Source: Urban Movement

Christopher Martin

We have now all seen and reflected on the Labour Government’s plans to build more across the UK. We have seen compulsory housebuilding targets for local councils reinstated, in an effort to build 1.5 million new homes in the next five years. We have also been promised reform in the planning system to make it easier to build these homes, including on the ‘grey belt’, as we’ve come to know it.

The one addition to the NPPF I am most interested in, as a transport and urban design specialist of over 19 years, is the promotion of a vision led approach to promoting sustainable transport for new developments. This is underlined elsewhere in the discussion, saying that well designed development means it has to be in the right place. These pledges could lead to 1.5 million new homes, but without consideration of sustainable transport, this development could well create more problems and come into conflict with Labour’s other goals.

Where development is located is one part of how we avoid kicking this crisis can down the road. How we shape transport and streets in and around new neighbourhoods is equally critical. In the past we have demonstrated our ability to consistently deliver developments that are car dependant and are not walkable. We have consistently delivered neighbourhoods where streets do not connect up, unless you’re driving. The way you connect to your neighbourhood and move around it is governed first and foremost by the needs of bin lorries, servicing, and space for cars, not spaces for people.

New neighbourhoods need to be built centred around walking and wheeling, with compelling and easy connections to sustainable transport like the recently announced Phoenix development in Lewes. Here, the neighbourhood channels vehicles to the southern tip of the area, creating streets safe for walking, cycling, and for children playing, with space that we have elsewhere traditionally used for private driveways instead being put to communal use as shared courtyards, playgrounds, and green infrastructure.

Labour has outlined ‘five missions to rebuild Britain’ and how we use the power of transport in building these new homes is critical to their delivery or failure.

We need a formal coupling of transport and housing – structurally in the planning system and procedurally within the design process

Kickstarting economic growth. Focussing new development on walking and active and sustainable modes is evidenced to deliver on this. Living Streets’ excellent Pedestrian Pound demonstrates that people places make more money, and walking and cycling-led transport has very high returns for taxpayers’ money, at £5.62 for each £1 spent – double the returns of vehicle traffic streets.

Take back our streets. Transport Secretary Louise Haigh has said that transport is essential for delivering safer streets, safety on public transport networks, and safety for women cycling down dark alleyways. Without smarter transport design we can’t do any of it. At Urban Movement we have been designing streets for the last 14 years that put people first and deliver against this mission. Recently, in Oxford, we transformed the historic Market Street from a relatively quiet and unused street, except by vehicles, into an inclusive destination that invites walking and cycling at all hours.

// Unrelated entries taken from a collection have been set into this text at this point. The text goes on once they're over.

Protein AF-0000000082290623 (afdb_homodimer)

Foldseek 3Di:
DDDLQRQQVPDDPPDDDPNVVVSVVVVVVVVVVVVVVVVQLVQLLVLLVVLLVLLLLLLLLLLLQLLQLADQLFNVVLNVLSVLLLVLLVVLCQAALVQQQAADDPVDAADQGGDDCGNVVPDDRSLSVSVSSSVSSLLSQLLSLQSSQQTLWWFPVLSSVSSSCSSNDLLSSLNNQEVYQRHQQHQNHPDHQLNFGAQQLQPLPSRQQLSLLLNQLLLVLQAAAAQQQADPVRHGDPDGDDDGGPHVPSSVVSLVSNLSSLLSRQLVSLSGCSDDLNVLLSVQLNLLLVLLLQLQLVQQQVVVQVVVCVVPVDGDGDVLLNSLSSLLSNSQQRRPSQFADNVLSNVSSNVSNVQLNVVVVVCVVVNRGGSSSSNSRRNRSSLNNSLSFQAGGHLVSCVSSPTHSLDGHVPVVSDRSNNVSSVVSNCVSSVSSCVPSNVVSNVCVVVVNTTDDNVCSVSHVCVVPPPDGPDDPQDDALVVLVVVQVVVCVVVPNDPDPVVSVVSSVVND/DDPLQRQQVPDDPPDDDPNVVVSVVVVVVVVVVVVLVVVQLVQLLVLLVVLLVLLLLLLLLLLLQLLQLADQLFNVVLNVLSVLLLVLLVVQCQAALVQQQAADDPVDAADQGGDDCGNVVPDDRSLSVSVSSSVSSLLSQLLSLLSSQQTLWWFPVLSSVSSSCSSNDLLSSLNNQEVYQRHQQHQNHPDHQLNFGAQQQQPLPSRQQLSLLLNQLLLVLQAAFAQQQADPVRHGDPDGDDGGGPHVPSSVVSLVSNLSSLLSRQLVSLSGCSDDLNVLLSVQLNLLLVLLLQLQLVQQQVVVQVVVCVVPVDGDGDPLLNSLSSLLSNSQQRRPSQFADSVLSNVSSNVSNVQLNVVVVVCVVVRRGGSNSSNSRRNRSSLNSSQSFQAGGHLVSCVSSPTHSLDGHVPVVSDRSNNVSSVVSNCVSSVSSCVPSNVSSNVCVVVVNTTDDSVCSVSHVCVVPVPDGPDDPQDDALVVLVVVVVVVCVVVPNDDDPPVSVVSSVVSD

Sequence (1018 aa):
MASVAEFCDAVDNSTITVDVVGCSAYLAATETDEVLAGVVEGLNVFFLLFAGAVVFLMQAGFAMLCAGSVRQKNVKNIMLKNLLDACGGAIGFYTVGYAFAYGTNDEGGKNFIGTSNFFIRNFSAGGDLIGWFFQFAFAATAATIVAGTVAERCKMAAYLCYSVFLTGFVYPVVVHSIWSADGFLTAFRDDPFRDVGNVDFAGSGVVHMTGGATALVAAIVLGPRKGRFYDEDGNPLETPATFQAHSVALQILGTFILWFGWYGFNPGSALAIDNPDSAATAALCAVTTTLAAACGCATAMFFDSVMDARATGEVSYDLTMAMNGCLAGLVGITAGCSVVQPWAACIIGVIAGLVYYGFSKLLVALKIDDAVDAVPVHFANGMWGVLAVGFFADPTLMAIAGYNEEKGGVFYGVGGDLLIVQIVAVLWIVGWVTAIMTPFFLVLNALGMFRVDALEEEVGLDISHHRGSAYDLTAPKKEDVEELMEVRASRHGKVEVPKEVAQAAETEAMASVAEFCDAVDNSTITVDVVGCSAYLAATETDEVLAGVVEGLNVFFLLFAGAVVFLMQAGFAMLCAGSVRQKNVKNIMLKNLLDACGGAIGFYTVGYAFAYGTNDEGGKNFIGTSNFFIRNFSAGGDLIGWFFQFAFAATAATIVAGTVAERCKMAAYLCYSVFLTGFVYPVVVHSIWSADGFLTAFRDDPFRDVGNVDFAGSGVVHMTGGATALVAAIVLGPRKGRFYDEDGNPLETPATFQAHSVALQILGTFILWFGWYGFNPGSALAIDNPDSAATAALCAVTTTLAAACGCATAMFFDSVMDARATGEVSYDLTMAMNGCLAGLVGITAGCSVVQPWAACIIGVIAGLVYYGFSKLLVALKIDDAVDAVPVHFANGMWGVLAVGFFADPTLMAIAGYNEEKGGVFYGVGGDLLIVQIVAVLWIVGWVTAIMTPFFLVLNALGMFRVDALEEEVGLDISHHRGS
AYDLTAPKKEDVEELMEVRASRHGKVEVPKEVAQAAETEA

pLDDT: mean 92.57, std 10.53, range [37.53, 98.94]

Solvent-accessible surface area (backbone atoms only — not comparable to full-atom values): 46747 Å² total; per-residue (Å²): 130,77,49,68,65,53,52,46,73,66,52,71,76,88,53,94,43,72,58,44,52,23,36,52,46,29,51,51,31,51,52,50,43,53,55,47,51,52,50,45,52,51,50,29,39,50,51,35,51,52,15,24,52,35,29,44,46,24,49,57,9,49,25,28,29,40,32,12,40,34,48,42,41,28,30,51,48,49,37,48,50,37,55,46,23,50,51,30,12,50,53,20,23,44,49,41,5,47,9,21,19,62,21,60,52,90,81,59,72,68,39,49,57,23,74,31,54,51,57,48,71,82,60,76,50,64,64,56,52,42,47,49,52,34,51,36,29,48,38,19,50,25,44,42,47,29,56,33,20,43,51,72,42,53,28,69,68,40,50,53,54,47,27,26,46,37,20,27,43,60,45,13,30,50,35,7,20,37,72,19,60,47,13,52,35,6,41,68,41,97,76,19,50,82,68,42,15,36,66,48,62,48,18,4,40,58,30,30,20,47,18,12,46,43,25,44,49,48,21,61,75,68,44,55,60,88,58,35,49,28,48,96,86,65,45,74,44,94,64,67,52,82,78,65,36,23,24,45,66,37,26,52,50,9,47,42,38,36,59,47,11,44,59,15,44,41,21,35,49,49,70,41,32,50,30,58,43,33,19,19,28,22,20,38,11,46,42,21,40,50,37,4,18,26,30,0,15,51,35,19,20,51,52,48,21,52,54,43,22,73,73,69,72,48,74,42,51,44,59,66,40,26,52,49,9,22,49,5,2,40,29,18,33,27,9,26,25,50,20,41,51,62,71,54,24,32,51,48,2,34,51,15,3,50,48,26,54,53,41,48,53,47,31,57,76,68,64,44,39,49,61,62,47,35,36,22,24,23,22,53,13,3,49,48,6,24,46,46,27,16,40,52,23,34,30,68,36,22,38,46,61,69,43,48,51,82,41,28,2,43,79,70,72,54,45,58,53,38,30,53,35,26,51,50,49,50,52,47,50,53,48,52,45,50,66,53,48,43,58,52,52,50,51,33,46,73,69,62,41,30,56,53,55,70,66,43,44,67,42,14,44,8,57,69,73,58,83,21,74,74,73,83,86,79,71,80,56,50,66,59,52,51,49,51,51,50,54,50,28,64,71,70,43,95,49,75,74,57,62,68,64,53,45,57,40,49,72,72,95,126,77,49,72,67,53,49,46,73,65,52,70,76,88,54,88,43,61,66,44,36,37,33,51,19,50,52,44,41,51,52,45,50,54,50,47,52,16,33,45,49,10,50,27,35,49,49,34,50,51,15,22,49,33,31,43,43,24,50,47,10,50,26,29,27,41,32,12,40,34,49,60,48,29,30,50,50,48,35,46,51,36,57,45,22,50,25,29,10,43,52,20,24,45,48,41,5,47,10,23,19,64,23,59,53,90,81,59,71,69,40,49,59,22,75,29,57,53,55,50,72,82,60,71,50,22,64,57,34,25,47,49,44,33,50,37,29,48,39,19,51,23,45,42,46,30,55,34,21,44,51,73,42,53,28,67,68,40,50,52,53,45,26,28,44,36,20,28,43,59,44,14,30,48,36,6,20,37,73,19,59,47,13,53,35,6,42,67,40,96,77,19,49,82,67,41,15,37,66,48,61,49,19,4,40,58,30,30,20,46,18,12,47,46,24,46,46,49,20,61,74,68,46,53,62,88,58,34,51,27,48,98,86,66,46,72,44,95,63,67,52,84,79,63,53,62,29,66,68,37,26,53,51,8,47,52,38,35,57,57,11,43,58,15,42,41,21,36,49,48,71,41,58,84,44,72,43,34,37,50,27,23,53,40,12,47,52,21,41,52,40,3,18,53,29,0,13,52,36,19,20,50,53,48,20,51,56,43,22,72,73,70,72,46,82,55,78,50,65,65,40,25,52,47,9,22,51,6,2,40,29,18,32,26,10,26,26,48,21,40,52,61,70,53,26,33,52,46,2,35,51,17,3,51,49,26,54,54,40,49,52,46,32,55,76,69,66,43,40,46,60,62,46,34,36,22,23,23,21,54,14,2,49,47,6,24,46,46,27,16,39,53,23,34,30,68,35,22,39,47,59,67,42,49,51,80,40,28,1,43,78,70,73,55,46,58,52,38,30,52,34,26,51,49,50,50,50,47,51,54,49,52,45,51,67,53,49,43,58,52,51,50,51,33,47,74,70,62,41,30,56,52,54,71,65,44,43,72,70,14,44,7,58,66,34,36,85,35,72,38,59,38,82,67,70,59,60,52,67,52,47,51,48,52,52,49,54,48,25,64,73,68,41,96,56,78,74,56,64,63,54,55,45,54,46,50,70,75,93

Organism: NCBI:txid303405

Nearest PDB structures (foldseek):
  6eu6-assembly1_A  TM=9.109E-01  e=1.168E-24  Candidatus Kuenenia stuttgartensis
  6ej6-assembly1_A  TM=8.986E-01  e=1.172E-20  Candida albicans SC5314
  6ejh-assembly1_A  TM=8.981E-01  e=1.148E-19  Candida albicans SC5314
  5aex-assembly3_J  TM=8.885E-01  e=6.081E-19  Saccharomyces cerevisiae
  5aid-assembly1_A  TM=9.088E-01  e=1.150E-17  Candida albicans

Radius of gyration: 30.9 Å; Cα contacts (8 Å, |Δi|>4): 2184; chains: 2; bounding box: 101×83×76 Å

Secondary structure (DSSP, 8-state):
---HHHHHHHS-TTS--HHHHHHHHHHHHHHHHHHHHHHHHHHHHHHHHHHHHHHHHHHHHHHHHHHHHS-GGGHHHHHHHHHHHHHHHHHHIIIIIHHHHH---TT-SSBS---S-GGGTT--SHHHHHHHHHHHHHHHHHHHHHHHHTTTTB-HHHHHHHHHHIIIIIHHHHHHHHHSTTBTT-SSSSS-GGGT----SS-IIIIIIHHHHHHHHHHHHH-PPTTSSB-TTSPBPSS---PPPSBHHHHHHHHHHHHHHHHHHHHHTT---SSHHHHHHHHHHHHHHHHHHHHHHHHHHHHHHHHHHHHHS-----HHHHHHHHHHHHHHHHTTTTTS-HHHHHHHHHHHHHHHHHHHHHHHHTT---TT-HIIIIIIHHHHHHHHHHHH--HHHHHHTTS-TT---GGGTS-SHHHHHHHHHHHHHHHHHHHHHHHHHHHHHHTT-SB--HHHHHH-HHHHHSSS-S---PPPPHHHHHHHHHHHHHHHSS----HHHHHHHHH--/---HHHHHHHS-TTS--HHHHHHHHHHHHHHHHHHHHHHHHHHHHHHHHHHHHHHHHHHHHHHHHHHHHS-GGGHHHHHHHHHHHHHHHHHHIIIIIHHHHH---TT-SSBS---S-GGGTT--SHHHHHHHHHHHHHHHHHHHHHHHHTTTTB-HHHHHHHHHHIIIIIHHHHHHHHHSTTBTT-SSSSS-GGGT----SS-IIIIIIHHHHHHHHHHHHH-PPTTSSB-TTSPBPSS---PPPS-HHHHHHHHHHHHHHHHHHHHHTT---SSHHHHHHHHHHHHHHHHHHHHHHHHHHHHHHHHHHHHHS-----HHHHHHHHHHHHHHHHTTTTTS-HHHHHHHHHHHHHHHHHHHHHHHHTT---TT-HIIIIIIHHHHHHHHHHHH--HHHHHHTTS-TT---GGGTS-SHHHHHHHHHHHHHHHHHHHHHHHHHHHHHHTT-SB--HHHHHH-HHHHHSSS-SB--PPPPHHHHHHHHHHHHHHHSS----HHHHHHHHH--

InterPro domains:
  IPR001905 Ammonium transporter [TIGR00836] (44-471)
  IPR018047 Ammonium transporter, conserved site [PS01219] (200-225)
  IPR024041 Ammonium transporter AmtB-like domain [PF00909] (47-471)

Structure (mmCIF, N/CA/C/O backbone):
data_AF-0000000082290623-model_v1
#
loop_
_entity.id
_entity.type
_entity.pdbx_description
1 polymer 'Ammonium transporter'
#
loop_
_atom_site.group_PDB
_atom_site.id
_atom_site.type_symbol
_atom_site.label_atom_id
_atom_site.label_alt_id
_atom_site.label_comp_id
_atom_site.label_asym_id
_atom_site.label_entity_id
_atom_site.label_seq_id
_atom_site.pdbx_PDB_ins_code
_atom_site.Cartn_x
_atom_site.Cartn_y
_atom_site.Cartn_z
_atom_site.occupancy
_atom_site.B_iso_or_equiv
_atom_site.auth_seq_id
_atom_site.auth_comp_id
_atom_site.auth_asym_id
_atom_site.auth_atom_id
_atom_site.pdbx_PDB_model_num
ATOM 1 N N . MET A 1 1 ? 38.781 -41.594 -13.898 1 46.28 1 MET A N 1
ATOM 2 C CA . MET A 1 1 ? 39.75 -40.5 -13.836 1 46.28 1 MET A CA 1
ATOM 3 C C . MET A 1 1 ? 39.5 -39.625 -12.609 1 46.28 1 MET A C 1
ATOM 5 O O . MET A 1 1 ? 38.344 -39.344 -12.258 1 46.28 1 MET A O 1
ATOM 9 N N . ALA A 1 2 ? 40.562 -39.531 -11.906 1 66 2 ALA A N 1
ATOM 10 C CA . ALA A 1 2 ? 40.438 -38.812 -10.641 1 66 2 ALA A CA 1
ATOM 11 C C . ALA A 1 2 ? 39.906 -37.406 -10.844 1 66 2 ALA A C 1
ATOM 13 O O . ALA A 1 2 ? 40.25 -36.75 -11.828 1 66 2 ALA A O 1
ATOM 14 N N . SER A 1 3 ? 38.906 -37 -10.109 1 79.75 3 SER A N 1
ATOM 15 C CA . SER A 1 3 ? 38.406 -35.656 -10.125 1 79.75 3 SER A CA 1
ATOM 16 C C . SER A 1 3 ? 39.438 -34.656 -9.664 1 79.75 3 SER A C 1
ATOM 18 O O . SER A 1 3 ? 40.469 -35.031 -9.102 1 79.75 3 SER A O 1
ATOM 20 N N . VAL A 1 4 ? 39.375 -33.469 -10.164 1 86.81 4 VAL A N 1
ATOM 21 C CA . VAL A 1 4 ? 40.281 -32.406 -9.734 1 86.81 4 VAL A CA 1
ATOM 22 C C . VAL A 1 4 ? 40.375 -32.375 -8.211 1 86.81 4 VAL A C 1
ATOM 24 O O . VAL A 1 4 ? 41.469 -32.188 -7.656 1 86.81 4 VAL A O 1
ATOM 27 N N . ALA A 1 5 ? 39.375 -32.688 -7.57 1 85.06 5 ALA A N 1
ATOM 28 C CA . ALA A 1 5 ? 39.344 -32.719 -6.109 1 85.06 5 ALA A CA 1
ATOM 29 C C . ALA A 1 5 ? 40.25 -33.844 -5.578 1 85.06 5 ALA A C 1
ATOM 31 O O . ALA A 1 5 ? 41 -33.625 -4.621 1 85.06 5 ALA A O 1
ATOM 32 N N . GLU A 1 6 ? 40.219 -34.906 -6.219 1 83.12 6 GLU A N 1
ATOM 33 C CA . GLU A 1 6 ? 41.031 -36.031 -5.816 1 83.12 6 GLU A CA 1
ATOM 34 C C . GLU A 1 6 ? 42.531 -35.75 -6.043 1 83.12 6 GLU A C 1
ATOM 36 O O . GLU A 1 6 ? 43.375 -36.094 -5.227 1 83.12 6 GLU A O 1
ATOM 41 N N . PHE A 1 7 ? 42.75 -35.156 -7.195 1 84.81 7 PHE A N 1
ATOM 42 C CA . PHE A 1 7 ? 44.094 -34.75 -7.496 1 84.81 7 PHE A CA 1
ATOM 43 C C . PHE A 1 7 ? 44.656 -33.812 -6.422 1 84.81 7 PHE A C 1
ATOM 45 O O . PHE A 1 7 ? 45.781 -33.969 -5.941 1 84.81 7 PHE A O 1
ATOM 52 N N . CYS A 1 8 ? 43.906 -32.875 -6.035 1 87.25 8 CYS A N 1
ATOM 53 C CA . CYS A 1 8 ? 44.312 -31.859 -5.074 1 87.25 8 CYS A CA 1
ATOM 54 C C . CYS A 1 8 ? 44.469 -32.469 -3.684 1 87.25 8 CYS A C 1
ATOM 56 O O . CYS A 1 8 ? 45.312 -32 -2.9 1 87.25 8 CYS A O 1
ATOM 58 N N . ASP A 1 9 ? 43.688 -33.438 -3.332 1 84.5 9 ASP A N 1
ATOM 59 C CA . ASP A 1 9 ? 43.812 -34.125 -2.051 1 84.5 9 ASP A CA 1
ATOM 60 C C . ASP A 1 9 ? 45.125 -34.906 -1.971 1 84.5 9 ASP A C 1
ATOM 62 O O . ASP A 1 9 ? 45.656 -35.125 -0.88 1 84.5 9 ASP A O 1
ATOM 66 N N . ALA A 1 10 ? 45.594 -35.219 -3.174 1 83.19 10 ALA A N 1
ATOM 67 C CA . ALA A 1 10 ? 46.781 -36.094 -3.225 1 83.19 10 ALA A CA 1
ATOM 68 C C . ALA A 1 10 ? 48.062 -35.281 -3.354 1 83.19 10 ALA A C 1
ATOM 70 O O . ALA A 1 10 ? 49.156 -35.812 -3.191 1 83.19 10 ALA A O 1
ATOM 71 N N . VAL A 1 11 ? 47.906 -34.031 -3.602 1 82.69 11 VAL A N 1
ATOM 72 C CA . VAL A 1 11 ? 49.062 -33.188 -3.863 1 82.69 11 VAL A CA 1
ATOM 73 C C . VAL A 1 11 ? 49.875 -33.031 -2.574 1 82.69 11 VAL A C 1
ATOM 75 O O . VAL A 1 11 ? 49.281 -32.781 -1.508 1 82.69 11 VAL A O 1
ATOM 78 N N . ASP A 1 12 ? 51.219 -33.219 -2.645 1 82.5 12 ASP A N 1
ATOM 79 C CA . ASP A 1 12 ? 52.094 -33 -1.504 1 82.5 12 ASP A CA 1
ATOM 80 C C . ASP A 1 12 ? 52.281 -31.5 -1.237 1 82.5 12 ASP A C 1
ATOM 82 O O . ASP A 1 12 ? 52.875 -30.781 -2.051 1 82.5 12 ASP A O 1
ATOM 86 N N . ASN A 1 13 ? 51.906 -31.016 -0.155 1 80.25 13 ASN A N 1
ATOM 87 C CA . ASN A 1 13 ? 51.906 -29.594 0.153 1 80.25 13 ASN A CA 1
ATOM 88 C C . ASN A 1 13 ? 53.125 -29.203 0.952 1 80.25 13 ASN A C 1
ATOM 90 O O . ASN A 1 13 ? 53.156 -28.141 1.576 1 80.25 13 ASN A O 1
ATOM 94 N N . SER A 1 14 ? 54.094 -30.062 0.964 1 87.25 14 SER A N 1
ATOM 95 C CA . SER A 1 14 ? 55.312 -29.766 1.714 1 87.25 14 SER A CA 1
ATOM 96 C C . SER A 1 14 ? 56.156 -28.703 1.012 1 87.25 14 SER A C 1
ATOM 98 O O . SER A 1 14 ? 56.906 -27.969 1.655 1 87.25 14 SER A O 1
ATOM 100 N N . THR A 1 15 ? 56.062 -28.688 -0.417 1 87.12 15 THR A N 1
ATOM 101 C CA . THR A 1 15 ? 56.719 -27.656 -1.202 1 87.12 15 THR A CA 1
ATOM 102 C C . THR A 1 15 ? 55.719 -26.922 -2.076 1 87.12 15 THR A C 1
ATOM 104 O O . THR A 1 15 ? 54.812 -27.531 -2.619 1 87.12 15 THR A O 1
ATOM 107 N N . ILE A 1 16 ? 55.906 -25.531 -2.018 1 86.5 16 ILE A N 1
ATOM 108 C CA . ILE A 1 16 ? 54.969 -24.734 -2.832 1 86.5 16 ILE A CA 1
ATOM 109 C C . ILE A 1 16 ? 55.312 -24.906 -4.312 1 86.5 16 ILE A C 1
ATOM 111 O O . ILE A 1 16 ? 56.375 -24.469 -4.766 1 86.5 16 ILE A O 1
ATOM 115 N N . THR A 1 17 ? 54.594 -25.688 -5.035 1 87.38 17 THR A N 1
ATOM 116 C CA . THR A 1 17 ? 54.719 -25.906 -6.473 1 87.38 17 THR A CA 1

Break down barriers to opportunity. For decades, we have been building new neighbourhoods that force people into expensive car ownership to access opportunities, pushing some into transport poverty. Housebuilding should shatter transport poverty and connect people with opportunity without the need to invest in a private car.

Build an NHS fit for the future. Haigh has also highlighted that we’re in a public health crisis, and getting people walking, cycling, and moving more is essential to solving this in the immediate and long term. What’s more, she calls transport “a liberator,” something that can help government departments achieve their aims, including in education and health, rightly highlighting that it “has knock-on effects everywhere else: it gets people healthier, and it reduces the burden on the NHS because people are living healthier lives for longer.”

But we also shouldn’t ignore existing estates, neighbourhoods, streets, and transport infrastructure, which are essential to delivering the missions. If I am to believe that, with these new targets and NPPF changes, we have learned from the mistakes of the past and are committed to building 1.5 million homes the right way, then there’s no time to lose in sharing that commitment with people trapped in transport poverty because of where their home was built.

With almost three-quarters of trips in England being less than five miles, rather than committing to spend billions of pounds filling potholes, we need to be far smarter with road maintenance budgets. No street should ever just be resurfaced without first asking serious questions about what could be put back that would better deliver these missions while costing the same, and delivering for taxpayers’ money at twice the return.

We need a formal coupling of transport and housing – structurally in the planning system and procedurally within the design process – to ensure this investment and energy is truly transformational in tackling the huge range of issues and crises we have around the corner. Otherwise, it is business as usual: kicking the crises can down the overly wide road, stripping walkability from developments, and negatively affecting generations to come.